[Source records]
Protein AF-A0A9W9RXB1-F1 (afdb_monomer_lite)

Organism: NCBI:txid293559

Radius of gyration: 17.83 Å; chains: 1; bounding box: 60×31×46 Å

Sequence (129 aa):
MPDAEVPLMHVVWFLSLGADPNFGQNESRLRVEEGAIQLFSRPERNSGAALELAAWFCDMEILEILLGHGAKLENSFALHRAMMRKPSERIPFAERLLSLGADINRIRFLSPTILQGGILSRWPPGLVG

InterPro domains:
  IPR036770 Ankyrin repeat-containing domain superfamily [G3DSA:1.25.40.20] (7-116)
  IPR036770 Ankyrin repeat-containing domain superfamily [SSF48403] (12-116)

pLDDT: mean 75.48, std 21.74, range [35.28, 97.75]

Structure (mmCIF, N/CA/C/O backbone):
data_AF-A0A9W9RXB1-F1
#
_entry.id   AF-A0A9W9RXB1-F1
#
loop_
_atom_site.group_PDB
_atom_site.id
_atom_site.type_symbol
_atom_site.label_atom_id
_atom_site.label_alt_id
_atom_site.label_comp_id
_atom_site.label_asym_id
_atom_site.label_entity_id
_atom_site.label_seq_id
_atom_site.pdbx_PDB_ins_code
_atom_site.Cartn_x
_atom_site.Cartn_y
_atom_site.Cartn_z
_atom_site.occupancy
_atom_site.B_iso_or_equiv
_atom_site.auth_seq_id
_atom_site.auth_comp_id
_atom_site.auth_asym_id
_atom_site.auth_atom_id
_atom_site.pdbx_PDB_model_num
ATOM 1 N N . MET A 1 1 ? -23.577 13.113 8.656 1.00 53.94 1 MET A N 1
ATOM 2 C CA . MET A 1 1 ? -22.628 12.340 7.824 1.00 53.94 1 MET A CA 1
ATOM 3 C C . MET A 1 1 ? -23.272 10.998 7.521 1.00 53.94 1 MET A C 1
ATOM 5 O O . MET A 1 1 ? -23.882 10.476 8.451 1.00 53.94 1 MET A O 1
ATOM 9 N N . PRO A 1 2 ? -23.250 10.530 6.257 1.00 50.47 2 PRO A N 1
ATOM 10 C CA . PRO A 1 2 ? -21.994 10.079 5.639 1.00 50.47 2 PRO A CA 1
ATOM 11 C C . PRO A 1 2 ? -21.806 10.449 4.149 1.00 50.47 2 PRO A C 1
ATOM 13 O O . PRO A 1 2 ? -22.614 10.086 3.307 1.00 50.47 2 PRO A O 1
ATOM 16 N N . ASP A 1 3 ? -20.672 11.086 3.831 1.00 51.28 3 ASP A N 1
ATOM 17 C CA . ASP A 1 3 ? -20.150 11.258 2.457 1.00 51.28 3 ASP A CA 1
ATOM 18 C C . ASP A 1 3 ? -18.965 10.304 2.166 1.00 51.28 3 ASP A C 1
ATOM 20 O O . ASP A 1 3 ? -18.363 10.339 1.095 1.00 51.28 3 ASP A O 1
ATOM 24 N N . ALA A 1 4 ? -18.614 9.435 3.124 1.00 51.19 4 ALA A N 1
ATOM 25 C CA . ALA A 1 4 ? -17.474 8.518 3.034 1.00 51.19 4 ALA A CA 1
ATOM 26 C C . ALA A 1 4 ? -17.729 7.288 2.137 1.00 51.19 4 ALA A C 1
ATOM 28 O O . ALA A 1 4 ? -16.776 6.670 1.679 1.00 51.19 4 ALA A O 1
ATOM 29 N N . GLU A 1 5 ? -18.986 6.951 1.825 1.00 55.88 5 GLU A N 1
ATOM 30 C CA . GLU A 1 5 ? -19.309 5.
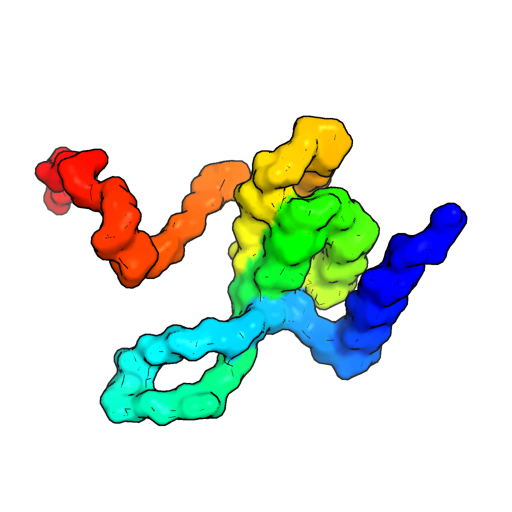808 0.951 1.00 55.88 5 GLU A CA 1
ATOM 31 C C . GLU A 1 5 ? -18.999 6.084 -0.531 1.00 55.88 5 GLU A C 1
ATOM 33 O O . GLU A 1 5 ? -18.772 5.158 -1.311 1.00 55.88 5 GLU A O 1
ATOM 38 N N . VAL A 1 6 ? -18.951 7.360 -0.938 1.00 58.88 6 VAL A N 1
ATOM 39 C CA . VAL A 1 6 ? -18.804 7.751 -2.349 1.00 58.88 6 VAL A CA 1
ATOM 40 C C . VAL A 1 6 ? -17.397 7.482 -2.907 1.00 58.88 6 VAL A C 1
ATOM 42 O O . VAL A 1 6 ? -17.291 6.957 -4.014 1.00 58.88 6 VAL A O 1
ATOM 45 N N . PRO A 1 7 ? -16.285 7.773 -2.211 1.00 60.84 7 PRO A N 1
ATOM 46 C CA . PRO A 1 7 ? -14.955 7.396 -2.699 1.00 60.84 7 PRO A CA 1
ATOM 47 C C . PRO A 1 7 ? -14.756 5.874 -2.764 1.00 60.84 7 PRO A C 1
ATOM 49 O O . PRO A 1 7 ? -14.214 5.367 -3.748 1.00 60.84 7 PRO A O 1
ATOM 52 N N . LEU A 1 8 ? -15.259 5.147 -1.761 1.00 68.19 8 LEU A N 1
ATOM 53 C CA . LEU A 1 8 ? -15.157 3.688 -1.658 1.00 68.19 8 LEU A CA 1
ATOM 54 C C . LEU A 1 8 ? -15.881 2.979 -2.806 1.00 68.19 8 LEU A C 1
ATOM 56 O O . LEU A 1 8 ? -15.292 2.113 -3.457 1.00 68.19 8 LEU A O 1
ATOM 60 N N . MET A 1 9 ? -17.120 3.388 -3.116 1.00 72.19 9 MET A N 1
ATOM 61 C CA . MET A 1 9 ? -17.891 2.767 -4.200 1.00 72.19 9 MET A CA 1
ATOM 62 
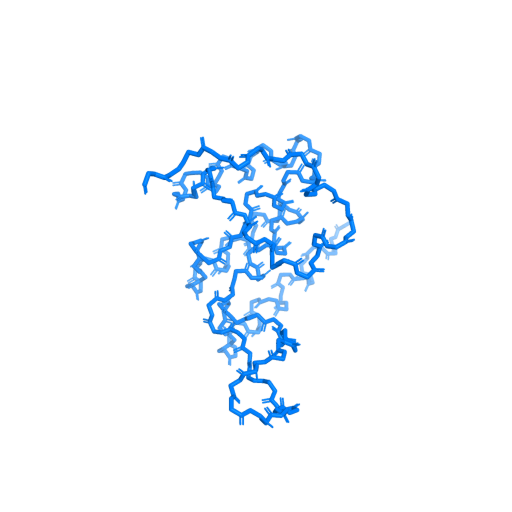C C . MET A 1 9 ? -17.196 2.907 -5.558 1.00 72.19 9 MET A C 1
ATOM 64 O O . MET A 1 9 ? -17.211 1.965 -6.345 1.00 72.19 9 MET A O 1
ATOM 68 N N . HIS A 1 10 ? -16.546 4.043 -5.833 1.00 80.44 10 HIS A N 1
ATOM 69 C CA . HIS A 1 10 ? -15.875 4.253 -7.113 1.00 80.44 10 HIS A CA 1
ATOM 70 C C . HIS A 1 10 ? -14.614 3.398 -7.237 1.00 80.44 10 HIS A C 1
ATOM 72 O O . HIS A 1 10 ? -14.398 2.801 -8.290 1.00 80.44 10 HIS A O 1
ATOM 78 N N . VAL A 1 11 ? -13.805 3.293 -6.175 1.00 85.69 11 VAL A N 1
ATOM 79 C CA . VAL A 1 11 ? -12.600 2.444 -6.176 1.00 85.69 11 VAL A CA 1
ATOM 80 C C . VAL A 1 11 ? -12.979 0.983 -6.411 1.00 85.69 11 VAL A C 1
ATOM 82 O O . VAL A 1 11 ? -12.454 0.360 -7.333 1.00 85.69 11 VAL A O 1
ATOM 85 N N . VAL A 1 12 ? -13.940 0.458 -5.645 1.00 87.81 12 VAL A N 1
ATOM 86 C CA . VAL A 1 12 ? -14.425 -0.923 -5.803 1.00 87.81 12 VAL A CA 1
ATOM 87 C C . VAL A 1 12 ? -15.013 -1.141 -7.197 1.00 87.81 12 VAL A C 1
ATOM 89 O O . VAL A 1 12 ? -14.729 -2.152 -7.838 1.00 87.81 12 VAL A O 1
ATOM 92 N N . TRP A 1 13 ? -15.785 -0.180 -7.708 1.00 91.06 13 TRP A N 1
ATOM 93 C CA . TRP A 1 13 ? -16.368 -0.268 -9.042 1.00 91.06 13 TRP A CA 1
ATOM 94 C C . TRP A 1 13 ? -15.300 -0.324 -10.142 1.00 91.06 13 TRP A C 1
ATOM 96 O O . TRP A 1 13 ? -15.350 -1.225 -10.977 1.00 91.06 13 TRP A O 1
ATOM 106 N N . PHE A 1 14 ? -14.283 0.543 -10.119 1.00 91.00 14 PHE A N 1
ATOM 107 C CA . PHE A 1 14 ? -13.187 0.484 -11.094 1.00 91.00 14 PHE A CA 1
ATOM 108 C C . PHE A 1 14 ? -12.423 -0.843 -11.034 1.00 91.00 14 PHE A C 1
ATOM 110 O O . PHE A 1 14 ? -12.143 -1.434 -12.078 1.00 91.00 14 PHE A O 1
ATOM 117 N N . LEU A 1 15 ? -12.126 -1.345 -9.833 1.00 92.50 15 LEU A N 1
ATOM 118 C CA . LEU A 1 15 ? -11.457 -2.638 -9.658 1.00 92.50 15 LEU A CA 1
ATOM 119 C C . LEU A 1 15 ? -12.323 -3.793 -10.187 1.00 92.50 15 LEU A C 1
ATOM 121 O O . LEU A 1 15 ? -11.806 -4.694 -10.844 1.00 92.50 15 LEU A O 1
ATOM 125 N N . SER A 1 16 ? -13.648 -3.730 -10.003 1.00 92.06 16 SER A N 1
ATOM 126 C CA . SER A 1 16 ? -14.589 -4.723 -10.547 1.00 92.06 16 SER A CA 1
ATOM 127 C C . SER A 1 16 ? -14.629 -4.756 -12.080 1.00 92.06 16 SER A C 1
ATOM 129 O O . SER A 1 16 ? -14.915 -5.796 -12.670 1.00 92.06 16 SER A O 1
ATOM 131 N N . LEU A 1 17 ? -14.286 -3.641 -12.733 1.00 95.00 17 LEU A N 1
ATOM 132 C CA . LEU A 1 17 ? -14.138 -3.548 -14.187 1.00 95.00 17 LEU A CA 1
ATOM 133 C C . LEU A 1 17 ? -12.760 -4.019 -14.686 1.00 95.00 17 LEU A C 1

### AIM OF THE TASK:
The answer is every line in the data where the word "superfamily" appears.

### TASK RESPONSE:
  IPR036770 Ankyrin repeat-containing domain superfamily [G3DSA:1.25.40.20] (7-116)
  IPR036770 Ankyrin repeat-containing domain superfamily [SSF48403] (12-116)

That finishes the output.